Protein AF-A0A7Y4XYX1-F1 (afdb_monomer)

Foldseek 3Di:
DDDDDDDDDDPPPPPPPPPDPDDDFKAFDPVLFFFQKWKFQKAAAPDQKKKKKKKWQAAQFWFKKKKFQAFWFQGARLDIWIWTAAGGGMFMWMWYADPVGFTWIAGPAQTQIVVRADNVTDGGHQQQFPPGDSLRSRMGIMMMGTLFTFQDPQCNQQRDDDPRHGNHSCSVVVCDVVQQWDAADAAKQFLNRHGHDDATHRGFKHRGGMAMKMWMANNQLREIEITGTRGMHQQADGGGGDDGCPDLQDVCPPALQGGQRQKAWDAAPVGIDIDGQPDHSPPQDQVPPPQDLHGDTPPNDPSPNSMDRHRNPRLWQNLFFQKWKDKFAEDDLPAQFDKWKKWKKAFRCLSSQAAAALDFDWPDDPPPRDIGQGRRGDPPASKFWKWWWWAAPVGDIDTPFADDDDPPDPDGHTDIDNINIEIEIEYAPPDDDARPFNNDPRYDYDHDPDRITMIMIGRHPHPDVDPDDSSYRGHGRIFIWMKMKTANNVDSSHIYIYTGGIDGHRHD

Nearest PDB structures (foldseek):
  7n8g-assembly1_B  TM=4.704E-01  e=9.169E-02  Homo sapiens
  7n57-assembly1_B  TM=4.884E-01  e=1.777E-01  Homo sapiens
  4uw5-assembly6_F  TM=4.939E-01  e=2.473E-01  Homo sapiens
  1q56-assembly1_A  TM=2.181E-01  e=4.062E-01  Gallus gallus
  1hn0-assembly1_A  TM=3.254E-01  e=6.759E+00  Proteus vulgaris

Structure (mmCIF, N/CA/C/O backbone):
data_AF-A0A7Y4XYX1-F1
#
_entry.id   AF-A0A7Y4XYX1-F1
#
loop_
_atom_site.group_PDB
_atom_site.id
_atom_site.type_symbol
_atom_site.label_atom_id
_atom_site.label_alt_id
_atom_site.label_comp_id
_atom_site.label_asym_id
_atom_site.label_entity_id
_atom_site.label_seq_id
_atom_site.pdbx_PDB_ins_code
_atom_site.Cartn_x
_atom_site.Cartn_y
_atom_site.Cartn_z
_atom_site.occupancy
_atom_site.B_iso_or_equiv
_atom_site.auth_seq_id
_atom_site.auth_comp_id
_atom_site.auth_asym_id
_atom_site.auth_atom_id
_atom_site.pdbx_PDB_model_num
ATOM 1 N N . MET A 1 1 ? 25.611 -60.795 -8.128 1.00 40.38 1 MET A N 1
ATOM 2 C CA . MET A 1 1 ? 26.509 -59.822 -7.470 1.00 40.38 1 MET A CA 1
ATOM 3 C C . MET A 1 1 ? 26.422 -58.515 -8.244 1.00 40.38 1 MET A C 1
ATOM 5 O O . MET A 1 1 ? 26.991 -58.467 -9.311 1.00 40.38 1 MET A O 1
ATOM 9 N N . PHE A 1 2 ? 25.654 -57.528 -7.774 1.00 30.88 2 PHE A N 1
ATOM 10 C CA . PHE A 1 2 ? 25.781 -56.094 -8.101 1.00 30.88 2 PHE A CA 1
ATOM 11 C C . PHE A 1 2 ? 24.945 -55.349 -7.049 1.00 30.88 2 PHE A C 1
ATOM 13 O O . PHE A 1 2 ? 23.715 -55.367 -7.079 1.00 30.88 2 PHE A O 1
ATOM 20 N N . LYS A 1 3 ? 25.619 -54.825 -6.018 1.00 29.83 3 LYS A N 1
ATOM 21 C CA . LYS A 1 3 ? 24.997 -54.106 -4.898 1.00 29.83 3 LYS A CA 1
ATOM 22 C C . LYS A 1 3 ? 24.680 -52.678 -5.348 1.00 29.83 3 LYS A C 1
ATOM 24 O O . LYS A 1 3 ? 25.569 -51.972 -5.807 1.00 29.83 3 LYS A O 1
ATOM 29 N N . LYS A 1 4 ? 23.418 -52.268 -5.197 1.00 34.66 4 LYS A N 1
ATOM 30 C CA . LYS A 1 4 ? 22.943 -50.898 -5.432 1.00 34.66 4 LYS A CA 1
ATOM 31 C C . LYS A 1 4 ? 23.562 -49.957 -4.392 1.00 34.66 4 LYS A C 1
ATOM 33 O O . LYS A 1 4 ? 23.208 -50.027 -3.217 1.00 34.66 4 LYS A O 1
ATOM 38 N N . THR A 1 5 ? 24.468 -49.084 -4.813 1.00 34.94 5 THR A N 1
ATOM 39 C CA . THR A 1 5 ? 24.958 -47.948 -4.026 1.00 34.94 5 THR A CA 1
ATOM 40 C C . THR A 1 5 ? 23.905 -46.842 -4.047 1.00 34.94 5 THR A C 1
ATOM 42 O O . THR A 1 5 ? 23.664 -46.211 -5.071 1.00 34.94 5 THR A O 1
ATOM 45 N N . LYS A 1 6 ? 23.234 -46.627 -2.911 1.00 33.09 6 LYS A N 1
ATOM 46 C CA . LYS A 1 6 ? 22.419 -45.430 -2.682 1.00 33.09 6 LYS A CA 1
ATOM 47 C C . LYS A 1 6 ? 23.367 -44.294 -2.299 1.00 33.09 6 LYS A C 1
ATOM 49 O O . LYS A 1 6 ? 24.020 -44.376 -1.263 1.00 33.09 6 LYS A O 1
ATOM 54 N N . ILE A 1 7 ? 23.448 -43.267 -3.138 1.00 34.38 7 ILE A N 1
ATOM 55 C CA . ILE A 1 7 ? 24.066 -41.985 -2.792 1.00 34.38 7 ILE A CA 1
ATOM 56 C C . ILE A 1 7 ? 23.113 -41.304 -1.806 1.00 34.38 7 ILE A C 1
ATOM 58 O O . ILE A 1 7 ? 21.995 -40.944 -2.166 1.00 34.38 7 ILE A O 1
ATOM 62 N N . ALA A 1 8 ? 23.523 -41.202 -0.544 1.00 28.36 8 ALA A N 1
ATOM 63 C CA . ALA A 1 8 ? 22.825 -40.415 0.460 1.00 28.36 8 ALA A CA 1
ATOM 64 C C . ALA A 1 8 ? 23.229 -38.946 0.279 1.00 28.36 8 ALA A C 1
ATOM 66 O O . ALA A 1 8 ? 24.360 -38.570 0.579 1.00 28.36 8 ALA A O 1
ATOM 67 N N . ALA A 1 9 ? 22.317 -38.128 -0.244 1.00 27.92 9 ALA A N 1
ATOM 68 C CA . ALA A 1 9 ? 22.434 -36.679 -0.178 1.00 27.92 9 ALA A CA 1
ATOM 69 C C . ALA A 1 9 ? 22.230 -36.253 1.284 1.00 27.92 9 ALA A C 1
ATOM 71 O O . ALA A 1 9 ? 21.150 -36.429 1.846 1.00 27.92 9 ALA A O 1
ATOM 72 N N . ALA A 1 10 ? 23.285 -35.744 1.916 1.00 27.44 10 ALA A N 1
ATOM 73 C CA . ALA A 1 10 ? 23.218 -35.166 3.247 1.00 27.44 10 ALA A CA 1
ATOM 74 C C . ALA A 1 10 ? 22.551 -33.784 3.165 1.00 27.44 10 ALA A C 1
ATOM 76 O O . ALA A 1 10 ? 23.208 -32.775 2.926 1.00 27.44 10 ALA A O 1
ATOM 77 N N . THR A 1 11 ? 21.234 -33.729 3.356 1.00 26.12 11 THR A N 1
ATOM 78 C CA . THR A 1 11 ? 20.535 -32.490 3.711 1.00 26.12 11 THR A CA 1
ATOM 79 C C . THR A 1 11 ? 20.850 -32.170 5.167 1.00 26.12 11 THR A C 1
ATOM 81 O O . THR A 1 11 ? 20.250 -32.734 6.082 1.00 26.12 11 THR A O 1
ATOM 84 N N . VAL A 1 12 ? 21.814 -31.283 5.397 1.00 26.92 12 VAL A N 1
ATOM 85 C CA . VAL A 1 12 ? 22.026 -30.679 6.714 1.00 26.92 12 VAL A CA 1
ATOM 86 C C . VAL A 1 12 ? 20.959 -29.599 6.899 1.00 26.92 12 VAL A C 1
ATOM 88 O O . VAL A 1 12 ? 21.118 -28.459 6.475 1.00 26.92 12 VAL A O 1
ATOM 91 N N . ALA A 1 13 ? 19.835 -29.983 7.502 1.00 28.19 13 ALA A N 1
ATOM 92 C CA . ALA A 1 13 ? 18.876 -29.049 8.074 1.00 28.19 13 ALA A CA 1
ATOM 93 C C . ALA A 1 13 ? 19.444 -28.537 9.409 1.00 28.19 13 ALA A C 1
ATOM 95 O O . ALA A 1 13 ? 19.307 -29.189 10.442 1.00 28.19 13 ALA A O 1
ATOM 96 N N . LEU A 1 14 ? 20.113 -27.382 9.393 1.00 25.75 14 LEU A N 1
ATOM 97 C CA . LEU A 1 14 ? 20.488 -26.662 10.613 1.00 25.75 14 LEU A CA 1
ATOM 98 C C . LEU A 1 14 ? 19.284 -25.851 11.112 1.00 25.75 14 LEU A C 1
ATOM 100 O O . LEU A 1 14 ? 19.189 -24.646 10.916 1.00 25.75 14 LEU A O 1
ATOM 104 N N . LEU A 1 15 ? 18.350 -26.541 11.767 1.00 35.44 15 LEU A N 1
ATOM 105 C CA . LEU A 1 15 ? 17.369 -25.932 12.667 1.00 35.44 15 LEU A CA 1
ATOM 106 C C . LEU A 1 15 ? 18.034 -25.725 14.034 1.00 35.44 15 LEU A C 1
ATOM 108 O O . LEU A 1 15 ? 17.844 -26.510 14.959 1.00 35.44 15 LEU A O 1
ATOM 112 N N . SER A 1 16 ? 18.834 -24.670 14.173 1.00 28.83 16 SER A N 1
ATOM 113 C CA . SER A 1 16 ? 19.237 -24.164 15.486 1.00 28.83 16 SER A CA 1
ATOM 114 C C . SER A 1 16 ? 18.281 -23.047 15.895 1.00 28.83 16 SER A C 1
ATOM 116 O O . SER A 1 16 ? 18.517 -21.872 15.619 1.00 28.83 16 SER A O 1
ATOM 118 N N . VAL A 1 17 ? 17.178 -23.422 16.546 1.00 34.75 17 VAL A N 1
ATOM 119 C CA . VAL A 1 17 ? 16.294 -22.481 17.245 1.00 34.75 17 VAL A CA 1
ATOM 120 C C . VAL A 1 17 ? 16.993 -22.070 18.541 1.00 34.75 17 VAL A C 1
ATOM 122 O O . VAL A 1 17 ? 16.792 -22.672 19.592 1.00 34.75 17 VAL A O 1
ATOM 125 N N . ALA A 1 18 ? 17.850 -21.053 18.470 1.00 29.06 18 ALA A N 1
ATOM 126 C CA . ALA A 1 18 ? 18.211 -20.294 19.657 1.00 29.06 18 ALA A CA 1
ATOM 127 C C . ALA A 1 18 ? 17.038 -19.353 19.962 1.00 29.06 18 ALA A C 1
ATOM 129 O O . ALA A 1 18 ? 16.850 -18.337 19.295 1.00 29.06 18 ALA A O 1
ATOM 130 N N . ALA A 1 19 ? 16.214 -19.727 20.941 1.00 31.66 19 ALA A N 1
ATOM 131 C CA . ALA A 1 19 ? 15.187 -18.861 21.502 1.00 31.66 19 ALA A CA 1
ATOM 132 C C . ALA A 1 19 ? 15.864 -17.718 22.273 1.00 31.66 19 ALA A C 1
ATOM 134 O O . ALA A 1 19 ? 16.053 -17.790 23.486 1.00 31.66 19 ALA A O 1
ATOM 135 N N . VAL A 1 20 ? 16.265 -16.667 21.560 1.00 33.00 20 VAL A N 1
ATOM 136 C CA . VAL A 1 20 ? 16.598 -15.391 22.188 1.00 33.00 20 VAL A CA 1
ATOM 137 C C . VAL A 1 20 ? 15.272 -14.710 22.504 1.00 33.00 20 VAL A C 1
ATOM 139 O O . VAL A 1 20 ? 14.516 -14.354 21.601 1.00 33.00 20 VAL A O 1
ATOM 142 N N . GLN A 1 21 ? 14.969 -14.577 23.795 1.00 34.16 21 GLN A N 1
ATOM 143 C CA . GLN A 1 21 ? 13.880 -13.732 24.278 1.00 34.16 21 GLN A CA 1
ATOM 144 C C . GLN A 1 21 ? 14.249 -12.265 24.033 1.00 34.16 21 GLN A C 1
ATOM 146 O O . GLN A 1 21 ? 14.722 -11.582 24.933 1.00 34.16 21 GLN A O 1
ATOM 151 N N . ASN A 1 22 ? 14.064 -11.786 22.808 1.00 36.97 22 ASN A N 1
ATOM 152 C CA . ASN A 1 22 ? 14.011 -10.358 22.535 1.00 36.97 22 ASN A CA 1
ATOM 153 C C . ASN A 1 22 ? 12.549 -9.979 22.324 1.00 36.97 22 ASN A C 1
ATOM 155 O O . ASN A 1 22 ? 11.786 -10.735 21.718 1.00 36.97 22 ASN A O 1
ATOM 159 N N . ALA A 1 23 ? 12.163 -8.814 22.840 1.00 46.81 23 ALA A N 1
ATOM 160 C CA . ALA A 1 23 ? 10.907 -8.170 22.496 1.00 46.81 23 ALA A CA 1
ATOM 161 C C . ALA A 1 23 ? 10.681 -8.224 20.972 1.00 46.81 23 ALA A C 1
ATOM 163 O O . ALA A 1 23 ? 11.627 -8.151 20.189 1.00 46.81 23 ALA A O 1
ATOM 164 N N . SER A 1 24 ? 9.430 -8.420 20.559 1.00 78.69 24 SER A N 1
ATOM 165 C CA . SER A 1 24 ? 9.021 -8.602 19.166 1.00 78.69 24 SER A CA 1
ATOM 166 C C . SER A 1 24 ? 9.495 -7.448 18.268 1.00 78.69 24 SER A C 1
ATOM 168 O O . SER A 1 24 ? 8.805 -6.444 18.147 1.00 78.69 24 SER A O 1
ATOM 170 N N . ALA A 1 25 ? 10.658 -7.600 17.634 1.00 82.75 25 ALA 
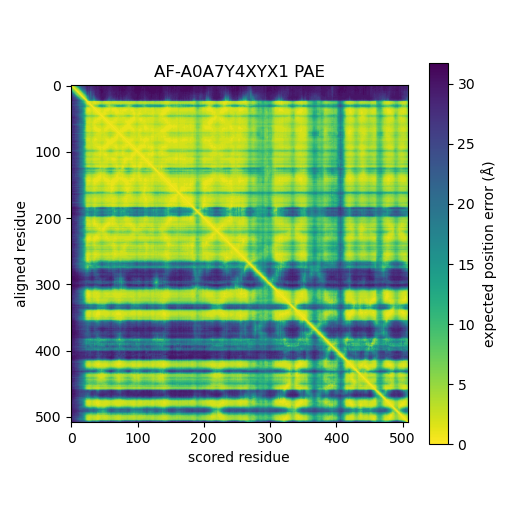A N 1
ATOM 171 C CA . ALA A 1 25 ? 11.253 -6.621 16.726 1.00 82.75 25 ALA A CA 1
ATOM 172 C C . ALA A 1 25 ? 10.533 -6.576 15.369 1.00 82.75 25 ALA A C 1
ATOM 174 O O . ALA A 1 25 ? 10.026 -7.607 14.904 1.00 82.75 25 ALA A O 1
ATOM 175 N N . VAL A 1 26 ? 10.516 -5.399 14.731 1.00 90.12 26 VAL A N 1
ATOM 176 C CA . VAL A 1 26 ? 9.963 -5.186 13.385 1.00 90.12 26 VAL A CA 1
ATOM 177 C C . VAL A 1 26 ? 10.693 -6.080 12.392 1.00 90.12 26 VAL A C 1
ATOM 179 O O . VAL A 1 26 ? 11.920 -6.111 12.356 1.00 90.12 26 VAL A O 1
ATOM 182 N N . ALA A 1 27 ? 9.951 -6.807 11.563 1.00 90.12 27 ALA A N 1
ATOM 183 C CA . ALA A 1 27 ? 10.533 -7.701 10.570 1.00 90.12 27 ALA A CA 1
····················
§ **What the exercise asks**
Start with the line above that contains "ATOM 93 C C" and stop after the line that contains "ATOM 112 N N". Output those lines exactly, and only those.

§ **Solution for this task**
ATOM 93 C C . ALA A 1 13 ? 19.444 -28.537 9.409 1.00 28.19 13 ALA A C 1
ATOM 95 O O . ALA A 1 13 ? 19.307 -29.189 10.442 1.00 28.19 13 ALA A O 1
ATOM 96 N N . LEU A 1 14 ? 20.113 -27.382 9.393 1.00 25.75 14 LEU A N 1
ATOM 97 C CA . LEU A 1 14 ? 20.488 -26.662 10.613 1.00 25.75 14 LEU A CA 1
ATOM 98 C C . LEU A 1 14 ? 19.284 -25.851 11.112 1.00 25.75 14 LEU A C 1
ATOM 100 O O . LEU A 1 14 ? 19.189 -24.646 10.916 1.00 25.75 14 LEU A O 1
ATOM 104 N N . LEU A 1 15 ? 18.350 -26.541 11.767 1.00 35.44 15 LEU A N 1
ATOM 105 C CA . LEU A 1 15 ? 17.369 -25.932 12.667 1.00 35.44 15 LEU A CA 1
ATOM 106 C C . LEU A 1 15 ? 18.034 -25.725 14.034 1.00 35.44 15 LEU A C 1
ATOM 108 O O . LEU A 1 15 ? 17.844 -26.510 14.959 1.00 35.44 15 LEU A O 1
ATOM 112 N N . SER A 1 16 ? 18.834 -24.670 14.173 1.00 28.83 16 SER A N 1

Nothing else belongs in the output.